(DATA FOR ANALYSIS Opens)

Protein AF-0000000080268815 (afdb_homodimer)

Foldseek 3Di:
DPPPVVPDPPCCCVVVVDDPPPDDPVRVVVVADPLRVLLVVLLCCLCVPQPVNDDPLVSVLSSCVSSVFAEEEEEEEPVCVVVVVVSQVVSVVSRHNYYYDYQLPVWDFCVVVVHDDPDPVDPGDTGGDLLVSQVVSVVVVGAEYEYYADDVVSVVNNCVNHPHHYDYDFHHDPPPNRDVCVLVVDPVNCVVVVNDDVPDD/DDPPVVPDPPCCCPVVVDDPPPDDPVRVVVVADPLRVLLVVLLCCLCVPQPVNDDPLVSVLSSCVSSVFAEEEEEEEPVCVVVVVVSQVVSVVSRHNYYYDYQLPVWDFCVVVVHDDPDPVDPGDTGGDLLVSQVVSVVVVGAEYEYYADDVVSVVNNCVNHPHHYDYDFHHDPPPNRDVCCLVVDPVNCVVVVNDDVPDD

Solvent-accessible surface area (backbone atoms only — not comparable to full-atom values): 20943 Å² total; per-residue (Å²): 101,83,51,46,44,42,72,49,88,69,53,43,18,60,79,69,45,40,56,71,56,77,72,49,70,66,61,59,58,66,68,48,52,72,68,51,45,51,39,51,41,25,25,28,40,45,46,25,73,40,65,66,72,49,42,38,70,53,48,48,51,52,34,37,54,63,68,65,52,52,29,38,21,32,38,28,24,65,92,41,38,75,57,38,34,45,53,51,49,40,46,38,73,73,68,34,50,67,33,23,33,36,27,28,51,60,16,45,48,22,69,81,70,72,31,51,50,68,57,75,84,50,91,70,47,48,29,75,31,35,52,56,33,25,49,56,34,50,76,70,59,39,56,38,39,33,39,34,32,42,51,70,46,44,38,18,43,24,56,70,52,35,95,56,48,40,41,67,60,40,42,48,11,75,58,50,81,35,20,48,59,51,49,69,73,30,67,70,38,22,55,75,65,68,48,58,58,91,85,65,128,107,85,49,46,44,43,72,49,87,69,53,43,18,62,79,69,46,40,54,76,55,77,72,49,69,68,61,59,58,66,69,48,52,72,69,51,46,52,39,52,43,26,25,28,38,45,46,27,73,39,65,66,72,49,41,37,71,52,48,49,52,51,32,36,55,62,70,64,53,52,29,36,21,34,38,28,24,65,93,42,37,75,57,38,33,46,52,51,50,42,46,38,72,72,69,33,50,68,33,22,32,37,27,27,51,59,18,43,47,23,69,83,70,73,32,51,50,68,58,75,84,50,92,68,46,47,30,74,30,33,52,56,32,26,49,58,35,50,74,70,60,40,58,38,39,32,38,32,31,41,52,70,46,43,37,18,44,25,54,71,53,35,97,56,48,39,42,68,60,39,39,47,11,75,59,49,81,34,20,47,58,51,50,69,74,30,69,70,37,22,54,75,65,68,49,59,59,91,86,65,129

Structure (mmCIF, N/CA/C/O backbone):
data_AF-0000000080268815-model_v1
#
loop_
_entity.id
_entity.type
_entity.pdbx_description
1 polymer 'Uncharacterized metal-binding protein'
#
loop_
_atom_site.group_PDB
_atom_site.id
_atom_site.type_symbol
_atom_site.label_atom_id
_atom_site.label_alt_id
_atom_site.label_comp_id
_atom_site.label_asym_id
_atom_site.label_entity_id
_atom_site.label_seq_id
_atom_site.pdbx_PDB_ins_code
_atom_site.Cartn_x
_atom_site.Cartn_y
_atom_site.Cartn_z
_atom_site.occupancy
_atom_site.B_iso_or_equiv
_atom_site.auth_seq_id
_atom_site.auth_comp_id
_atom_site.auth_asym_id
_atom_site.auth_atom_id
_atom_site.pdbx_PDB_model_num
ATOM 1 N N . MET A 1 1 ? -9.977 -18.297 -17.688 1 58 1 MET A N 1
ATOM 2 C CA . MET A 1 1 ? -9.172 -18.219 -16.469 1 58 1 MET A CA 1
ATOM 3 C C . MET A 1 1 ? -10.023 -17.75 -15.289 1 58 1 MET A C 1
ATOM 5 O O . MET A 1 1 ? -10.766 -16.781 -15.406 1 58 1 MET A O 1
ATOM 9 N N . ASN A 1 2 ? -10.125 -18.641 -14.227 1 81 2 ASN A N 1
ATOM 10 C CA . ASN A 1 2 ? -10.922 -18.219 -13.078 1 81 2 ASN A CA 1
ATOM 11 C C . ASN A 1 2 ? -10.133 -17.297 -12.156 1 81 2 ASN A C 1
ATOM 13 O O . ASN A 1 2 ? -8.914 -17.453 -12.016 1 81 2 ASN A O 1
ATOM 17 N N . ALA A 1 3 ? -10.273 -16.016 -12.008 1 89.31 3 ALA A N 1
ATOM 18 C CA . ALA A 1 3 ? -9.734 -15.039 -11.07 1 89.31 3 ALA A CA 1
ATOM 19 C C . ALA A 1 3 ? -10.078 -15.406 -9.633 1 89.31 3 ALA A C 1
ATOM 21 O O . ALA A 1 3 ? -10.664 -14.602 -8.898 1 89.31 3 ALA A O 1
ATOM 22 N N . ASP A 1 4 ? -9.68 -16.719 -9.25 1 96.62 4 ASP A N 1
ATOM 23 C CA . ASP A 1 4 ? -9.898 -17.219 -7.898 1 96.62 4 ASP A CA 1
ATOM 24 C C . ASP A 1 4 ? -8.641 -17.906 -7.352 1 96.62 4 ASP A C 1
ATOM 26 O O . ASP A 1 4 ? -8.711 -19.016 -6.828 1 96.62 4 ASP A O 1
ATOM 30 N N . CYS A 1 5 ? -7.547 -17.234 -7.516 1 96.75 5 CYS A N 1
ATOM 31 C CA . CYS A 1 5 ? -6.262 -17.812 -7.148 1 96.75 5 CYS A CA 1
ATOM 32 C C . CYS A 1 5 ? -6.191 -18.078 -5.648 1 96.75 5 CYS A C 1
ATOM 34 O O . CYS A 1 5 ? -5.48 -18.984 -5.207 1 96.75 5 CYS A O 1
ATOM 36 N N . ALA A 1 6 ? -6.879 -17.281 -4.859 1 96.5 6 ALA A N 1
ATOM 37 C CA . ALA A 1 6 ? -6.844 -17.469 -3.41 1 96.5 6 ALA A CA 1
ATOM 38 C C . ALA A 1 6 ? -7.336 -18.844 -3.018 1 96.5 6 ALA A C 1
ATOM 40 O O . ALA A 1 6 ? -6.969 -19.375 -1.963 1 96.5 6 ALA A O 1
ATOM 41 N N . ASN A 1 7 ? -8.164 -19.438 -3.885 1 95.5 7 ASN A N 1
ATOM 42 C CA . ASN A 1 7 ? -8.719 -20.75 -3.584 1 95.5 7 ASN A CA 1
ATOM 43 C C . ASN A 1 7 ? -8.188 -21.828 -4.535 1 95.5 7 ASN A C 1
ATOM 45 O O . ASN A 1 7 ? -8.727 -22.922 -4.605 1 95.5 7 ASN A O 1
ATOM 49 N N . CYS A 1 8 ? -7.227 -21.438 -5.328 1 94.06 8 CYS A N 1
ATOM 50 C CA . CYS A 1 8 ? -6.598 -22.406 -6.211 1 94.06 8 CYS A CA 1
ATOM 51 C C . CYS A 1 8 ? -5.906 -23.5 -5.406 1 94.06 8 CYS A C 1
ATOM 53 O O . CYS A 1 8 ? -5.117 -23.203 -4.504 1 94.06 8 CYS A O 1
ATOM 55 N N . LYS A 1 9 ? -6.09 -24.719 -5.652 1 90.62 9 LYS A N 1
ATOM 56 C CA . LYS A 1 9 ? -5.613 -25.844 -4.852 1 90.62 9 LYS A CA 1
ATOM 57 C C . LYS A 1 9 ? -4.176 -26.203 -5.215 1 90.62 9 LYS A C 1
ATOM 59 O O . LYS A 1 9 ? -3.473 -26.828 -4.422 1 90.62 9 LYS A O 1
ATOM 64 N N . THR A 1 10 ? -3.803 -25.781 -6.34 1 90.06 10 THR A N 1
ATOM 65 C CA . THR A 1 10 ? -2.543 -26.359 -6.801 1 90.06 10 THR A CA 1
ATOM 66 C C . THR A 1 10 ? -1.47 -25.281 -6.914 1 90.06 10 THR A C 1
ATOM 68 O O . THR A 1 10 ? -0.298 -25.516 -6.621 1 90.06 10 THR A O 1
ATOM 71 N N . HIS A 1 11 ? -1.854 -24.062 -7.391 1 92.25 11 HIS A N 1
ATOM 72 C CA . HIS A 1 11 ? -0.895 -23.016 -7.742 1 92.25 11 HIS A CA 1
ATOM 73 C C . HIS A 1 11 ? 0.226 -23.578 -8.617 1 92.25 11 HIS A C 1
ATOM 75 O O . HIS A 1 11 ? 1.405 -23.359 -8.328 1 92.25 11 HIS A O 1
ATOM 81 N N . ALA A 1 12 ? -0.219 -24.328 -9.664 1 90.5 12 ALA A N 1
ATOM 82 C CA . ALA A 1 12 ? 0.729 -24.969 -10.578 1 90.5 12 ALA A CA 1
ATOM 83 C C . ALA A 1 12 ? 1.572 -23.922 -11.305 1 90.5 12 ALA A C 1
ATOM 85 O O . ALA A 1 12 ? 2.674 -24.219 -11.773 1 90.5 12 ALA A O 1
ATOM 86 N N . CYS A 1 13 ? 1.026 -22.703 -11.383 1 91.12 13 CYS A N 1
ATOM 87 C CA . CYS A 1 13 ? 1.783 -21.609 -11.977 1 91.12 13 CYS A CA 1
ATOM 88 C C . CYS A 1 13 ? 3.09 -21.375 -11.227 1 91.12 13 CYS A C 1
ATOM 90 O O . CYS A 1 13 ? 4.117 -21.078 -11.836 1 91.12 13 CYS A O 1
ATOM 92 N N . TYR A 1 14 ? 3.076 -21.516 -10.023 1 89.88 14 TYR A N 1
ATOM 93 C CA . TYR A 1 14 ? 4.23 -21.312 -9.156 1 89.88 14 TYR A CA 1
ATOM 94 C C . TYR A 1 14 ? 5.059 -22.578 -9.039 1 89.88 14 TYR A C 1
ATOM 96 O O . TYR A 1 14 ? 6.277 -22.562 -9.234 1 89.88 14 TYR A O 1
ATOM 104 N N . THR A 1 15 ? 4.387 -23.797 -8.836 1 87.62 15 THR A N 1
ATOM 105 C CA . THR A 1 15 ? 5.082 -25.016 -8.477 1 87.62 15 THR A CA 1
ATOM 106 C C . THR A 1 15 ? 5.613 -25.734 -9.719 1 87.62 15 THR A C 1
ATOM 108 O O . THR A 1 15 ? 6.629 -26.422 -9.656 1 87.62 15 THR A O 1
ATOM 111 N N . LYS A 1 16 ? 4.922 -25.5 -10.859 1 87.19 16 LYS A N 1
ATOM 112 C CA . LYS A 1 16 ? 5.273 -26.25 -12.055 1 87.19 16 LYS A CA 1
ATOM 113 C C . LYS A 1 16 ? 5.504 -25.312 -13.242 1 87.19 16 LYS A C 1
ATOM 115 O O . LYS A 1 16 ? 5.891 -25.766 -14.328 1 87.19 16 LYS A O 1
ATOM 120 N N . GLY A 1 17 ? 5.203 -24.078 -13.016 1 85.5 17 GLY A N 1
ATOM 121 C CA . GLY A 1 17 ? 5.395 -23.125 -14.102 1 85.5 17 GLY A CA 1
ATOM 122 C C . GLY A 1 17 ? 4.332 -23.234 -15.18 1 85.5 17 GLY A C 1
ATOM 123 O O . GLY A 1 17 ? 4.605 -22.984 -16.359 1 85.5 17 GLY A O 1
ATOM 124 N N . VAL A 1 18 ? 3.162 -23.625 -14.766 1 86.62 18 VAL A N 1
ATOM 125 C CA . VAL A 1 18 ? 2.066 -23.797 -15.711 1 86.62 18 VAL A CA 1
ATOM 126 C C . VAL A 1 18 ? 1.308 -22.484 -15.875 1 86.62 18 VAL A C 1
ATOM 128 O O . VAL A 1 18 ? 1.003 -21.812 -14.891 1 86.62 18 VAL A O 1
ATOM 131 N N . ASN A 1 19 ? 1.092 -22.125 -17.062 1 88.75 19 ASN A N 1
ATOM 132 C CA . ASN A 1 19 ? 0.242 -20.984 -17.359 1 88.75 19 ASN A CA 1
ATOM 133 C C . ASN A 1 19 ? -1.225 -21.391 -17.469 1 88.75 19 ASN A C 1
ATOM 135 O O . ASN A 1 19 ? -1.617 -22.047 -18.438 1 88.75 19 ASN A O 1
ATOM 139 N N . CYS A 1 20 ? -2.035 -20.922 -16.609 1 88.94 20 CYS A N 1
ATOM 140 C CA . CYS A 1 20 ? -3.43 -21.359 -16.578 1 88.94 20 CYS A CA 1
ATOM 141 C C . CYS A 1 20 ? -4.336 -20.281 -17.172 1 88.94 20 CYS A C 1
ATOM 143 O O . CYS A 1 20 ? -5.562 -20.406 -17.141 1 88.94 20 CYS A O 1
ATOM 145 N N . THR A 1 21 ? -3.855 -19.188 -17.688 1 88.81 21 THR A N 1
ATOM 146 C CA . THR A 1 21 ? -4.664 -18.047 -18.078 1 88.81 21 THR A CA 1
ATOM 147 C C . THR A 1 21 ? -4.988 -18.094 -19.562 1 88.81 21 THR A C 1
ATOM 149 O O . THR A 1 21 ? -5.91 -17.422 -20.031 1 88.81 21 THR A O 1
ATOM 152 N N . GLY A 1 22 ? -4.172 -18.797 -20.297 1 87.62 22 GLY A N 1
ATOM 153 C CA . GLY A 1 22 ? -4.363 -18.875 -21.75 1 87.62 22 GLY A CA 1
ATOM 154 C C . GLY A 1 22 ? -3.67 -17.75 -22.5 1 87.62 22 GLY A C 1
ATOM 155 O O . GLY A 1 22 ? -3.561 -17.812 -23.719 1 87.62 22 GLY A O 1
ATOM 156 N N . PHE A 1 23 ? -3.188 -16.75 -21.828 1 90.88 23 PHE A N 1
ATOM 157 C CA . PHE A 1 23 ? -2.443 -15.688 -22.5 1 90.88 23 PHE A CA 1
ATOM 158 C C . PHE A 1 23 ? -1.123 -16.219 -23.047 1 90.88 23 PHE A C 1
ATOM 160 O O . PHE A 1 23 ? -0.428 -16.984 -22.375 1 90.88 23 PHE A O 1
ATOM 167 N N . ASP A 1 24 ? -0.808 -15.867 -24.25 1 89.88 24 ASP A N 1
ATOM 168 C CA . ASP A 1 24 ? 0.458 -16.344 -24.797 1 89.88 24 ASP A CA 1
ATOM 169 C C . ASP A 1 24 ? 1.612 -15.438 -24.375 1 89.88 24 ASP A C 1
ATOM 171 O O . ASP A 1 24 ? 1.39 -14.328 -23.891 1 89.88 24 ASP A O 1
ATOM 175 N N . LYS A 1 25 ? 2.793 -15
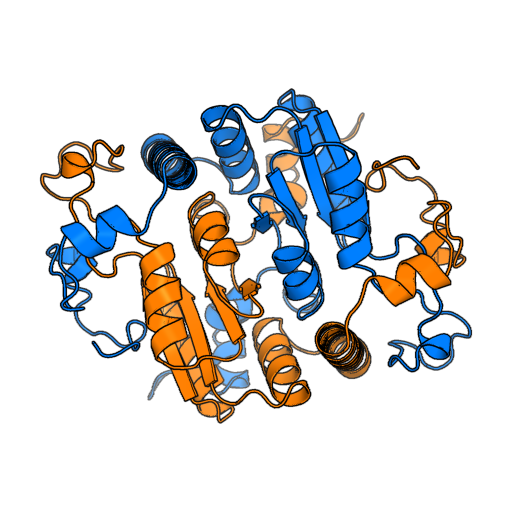.992 -24.578 1 87.44 25 LYS A N 1
ATOM 176 C CA . LYS A 1 25 ? 4.02 -15.328 -24.141 1 87.44 25 LYS A CA 1
ATOM 177 C C . LYS A 1 25 ? 4.148 -13.945 -24.781 1 87.44 25 LYS A C 1
ATOM 179 O O . LYS A 1 25 ? 4.52 -12.984 -24.109 1 87.44 25 LYS A O 1
ATOM 184 N N . GLU A 1 26 ? 3.854 -13.852 -26.016 1 91.31 26 GLU A N 1
ATOM 185 C CA . GLU A 1 26 ? 3.982 -12.594 -26.734 1 91.31 26 GLU A CA 1
ATOM 186 C C . GLU A 1 26 ? 3.07 -11.523 -26.156 1 91.31 26 GLU A C 1
ATOM 188 O O . GLU A 1 26 ? 3.488 -10.375 -25.969 1 91.31 26 GLU A O 1
ATOM 193 N N . THR A 1 27 ? 1.86 -11.875 -25.875 1 91.12 27 THR A N 1
ATOM 194 C CA . THR A 1 27 ? 0.896 -10.953 -25.266 1 91.12 27 THR A CA 1
ATOM 195 C C . THR A 1 27 ? 1.381 -10.469 -23.906 1 91.12 27 THR A C 1
ATOM 197 O O . THR A 1 27 ? 1.277 -9.281 -23.594 1 91.12 27 THR A O 1
ATOM 200 N N . ILE A 1 28 ? 1.891 -11.328 -23.109 1 89.62 28 ILE A N 1
ATOM 201 C CA . ILE A 1 28 ? 2.336 -11.016 -21.75 1 89.62 28 ILE A CA 1
ATOM 202 C C . ILE A 1 28 ? 3.539 -10.078 -21.812 1 89.62 28 ILE A C 1
ATOM 204 O O . ILE A 1 28 ? 3.57 -9.055 -21.125 1 89.62 28 ILE A O 1
ATOM 208 N N . LEU A 1 29 ? 4.508 -10.391 -22.672 1 88.62 29 LEU A N 1
ATOM 209 C CA . LEU A 1 29 ? 5.715 -9.578 -22.766 1 88.62 29 LEU A CA 1
ATOM 210 C C . LEU A 1 29 ? 5.402 -8.203 -23.359 1 88.62 29 LEU A C 1
ATOM 212 O O . LEU A 1 29 ? 6.012 -7.207 -22.969 1 88.62 29 LEU A O 1
ATOM 216 N N . ALA A 1 30 ? 4.473 -8.18 -24.25 1 91.94 30 ALA A N 1
ATOM 217 C CA . ALA A 1 30 ? 4.117 -6.938 -24.922 1 91.94 30 ALA A CA 1
ATOM 218 C C . ALA A 1 30 ? 3.375 -5.996 -23.969 1 91.94 30 ALA A C 1
ATOM 220 O O . ALA A 1 30 ? 3.244 -4.801 -24.25 1 91.94 30 ALA A O 1
ATOM 221 N N . ALA A 1 31 ? 2.959 -6.574 -22.875 1 91.25 31 ALA A N 1
ATOM 222 C CA . ALA A 1 31 ? 2.217 -5.742 -21.922 1 91.25 31 ALA A CA 1
ATOM 223 C C . ALA A 1 31 ? 3.137 -4.738 -21.234 1 91.25 31 ALA A C 1
ATOM 225 O O . ALA A 1 31 ? 2.676 -3.719 -20.719 1 91.25 31 ALA A O 1
ATOM 226 N N . TYR A 1 32 ? 4.387 -4.961 -21.219 1 94.44 32 TYR A N 1
ATOM 227 C CA . TYR A 1 32 ? 5.355 -4.129 -20.5 1 94.44 32 TYR A CA 1
ATOM 228 C C . TYR A 1 32 ? 6.113 -3.229 -21.469 1 94.44 32 TYR A C 1
ATOM 230 O O . TYR A 1 32 ? 6.738 -3.711 -22.422 1 94.44 32 TYR A O 1
ATOM 238 N N . ASN A 1 33 ? 6.059 -1.967 -21.266 1 95.69 33 ASN A N 1
ATOM 239 C CA . ASN A 1 33 ? 6.91 -1.064 -22.031 1 95.69 33 ASN A CA 1
ATOM 240 C C . ASN A 1 33 ? 8.336 -1.035 -21.5 1 95.69 33 ASN A C 1
ATOM 242 O O . ASN A 1 33 ? 8.656 -1.763 -20.547 1 95.69 33 ASN A O 1
ATOM 246 N N . GLU A 1 34 ? 9.141 -0.294 -22.078 1 95.06 34 GLU A N 1
ATOM 247 C CA . GLU A 1 34 ? 10.562 -0.315 -21.75 1 95.06 34 GLU A CA 1
ATOM 248 C C . GLU A 1 34 ? 10.797 0.083 -20.281 1 95.06 34 GLU A C 1
ATOM 250 O O . GLU A 1 34 ? 11.555 -0.571 -19.578 1 95.06 34 GLU A O 1
ATOM 255 N N . GLU A 1 35 ? 10.172 1.129 -19.844 1 95.5 35 GLU A N 1
ATOM 256 C CA . GLU A 1 35 ? 10.328 1.572 -18.469 1 95.5 35 GLU A CA 1
ATOM 257 C C . GLU A 1 35 ? 9.828 0.513 -17.484 1 95.5 35 GLU A C 1
ATOM 259 O O . GLU A 1 35 ? 10.453 0.269 -16.453 1 95.5 35 GLU A O 1
ATOM 264 N N . GLU A 1 36 ? 8.75 -0.059 -17.797 1 96.25 36 GLU A N 1
ATOM 265 C CA . GLU A 1 36 ? 8.164 -1.087 -16.953 1 96.25 36 GLU A CA 1
ATOM 266 C C . GLU A 1 36 ? 9.047 -2.328 -16.891 1 96.25 36 GLU A C 1
ATOM 268 O O . GLU A 1 36 ? 9.117 -3 -15.859 1 96.25 36 GLU A O 1
ATOM 273 N N . ARG A 1 37 ? 9.719 -2.631 -17.984 1 95.75 37 ARG A N 1
ATOM 274 C CA . ARG A 1 37 ? 10.664 -3.74 -17.984 1 95.75 37 ARG A CA 1
ATOM 275 C C . ARG A 1 37 ? 11.844 -3.453 -17.062 1 95.75 37 ARG A C 1
ATOM 277 O O . ARG A 1 37 ? 12.375 -4.359 -16.422 1 95.75 37 ARG A O 1
ATOM 284 N N . GLN A 1 38 ? 12.25 -2.23 -17.047 1 97.19 38 GLN A N 1
ATOM 285 C CA . GLN A 1 38 ? 13.305 -1.843 -16.109 1 97.19 38 GLN A CA 1
ATOM 286 C C . GLN A 1 38 ? 12.852 -2.012 -14.664 1 97.19 38 GLN A C 1
ATOM 288 O O . GLN A 1 38 ? 13.625 -2.465 -13.82 1 97.19 38 GLN A O 1
ATOM 293 N N . ILE A 1 39 ? 11.609 -1.637 -14.414 1 97.88 39 ILE A N 1
ATOM 294 C CA . ILE A 1 39 ? 11.055 -1.81 -13.078 1 97.88 39 ILE A CA 1
ATOM 295 C C . ILE A 1 39 ? 11.016 -3.295 -12.719 1 97.88 39 ILE A C 1
ATOM 297 O O . ILE A 1 39 ? 11.398 -3.686 -11.617 1 97.88 39 ILE A O 1
ATOM 301 N N . MET A 1 40 ? 10.633 -4.148 -13.719 1 96.19 40 MET A N 1
ATOM 302 C CA . MET A 1 40 ? 10.602 -5.594 -13.5 1 96.19 40 MET A CA 1
ATOM 303 C C . MET A 1 40 ? 11.984 -6.125 -13.156 1 96.19 40 MET A C 1
ATOM 305 O O . MET A 1 40 ? 12.141 -6.945 -12.25 1 96.19 40 MET A O 1
ATOM 309 N N . LYS A 1 41 ? 12.938 -5.656 -13.844 1 96.75 41 LYS A N 1
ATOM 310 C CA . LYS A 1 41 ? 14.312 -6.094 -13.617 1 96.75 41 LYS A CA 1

(DATA FOR ANALYSIS Closes)

Retype the entries above exactly, but only from the line containing "ATOM 286 C C" through the line containing "ATOM 294 C CA", both included.

ATOM 286 C C . GLN A 1 38 ? 12.852 -2.012 -14.664 1 97.19 38 GLN A C 1
ATOM 288 O O . GLN A 1 38 ? 13.625 -2.465 -13.82 1 97.19 38 GLN A O 1
ATOM 293 N N . ILE A 1 39 ? 11.609 -1.637 -14.414 1 97.88 39 ILE A N 1
ATOM 294 C CA . ILE A 1 39 ? 11.055 -1.81 -13.078 1 97.88 39 ILE A CA 1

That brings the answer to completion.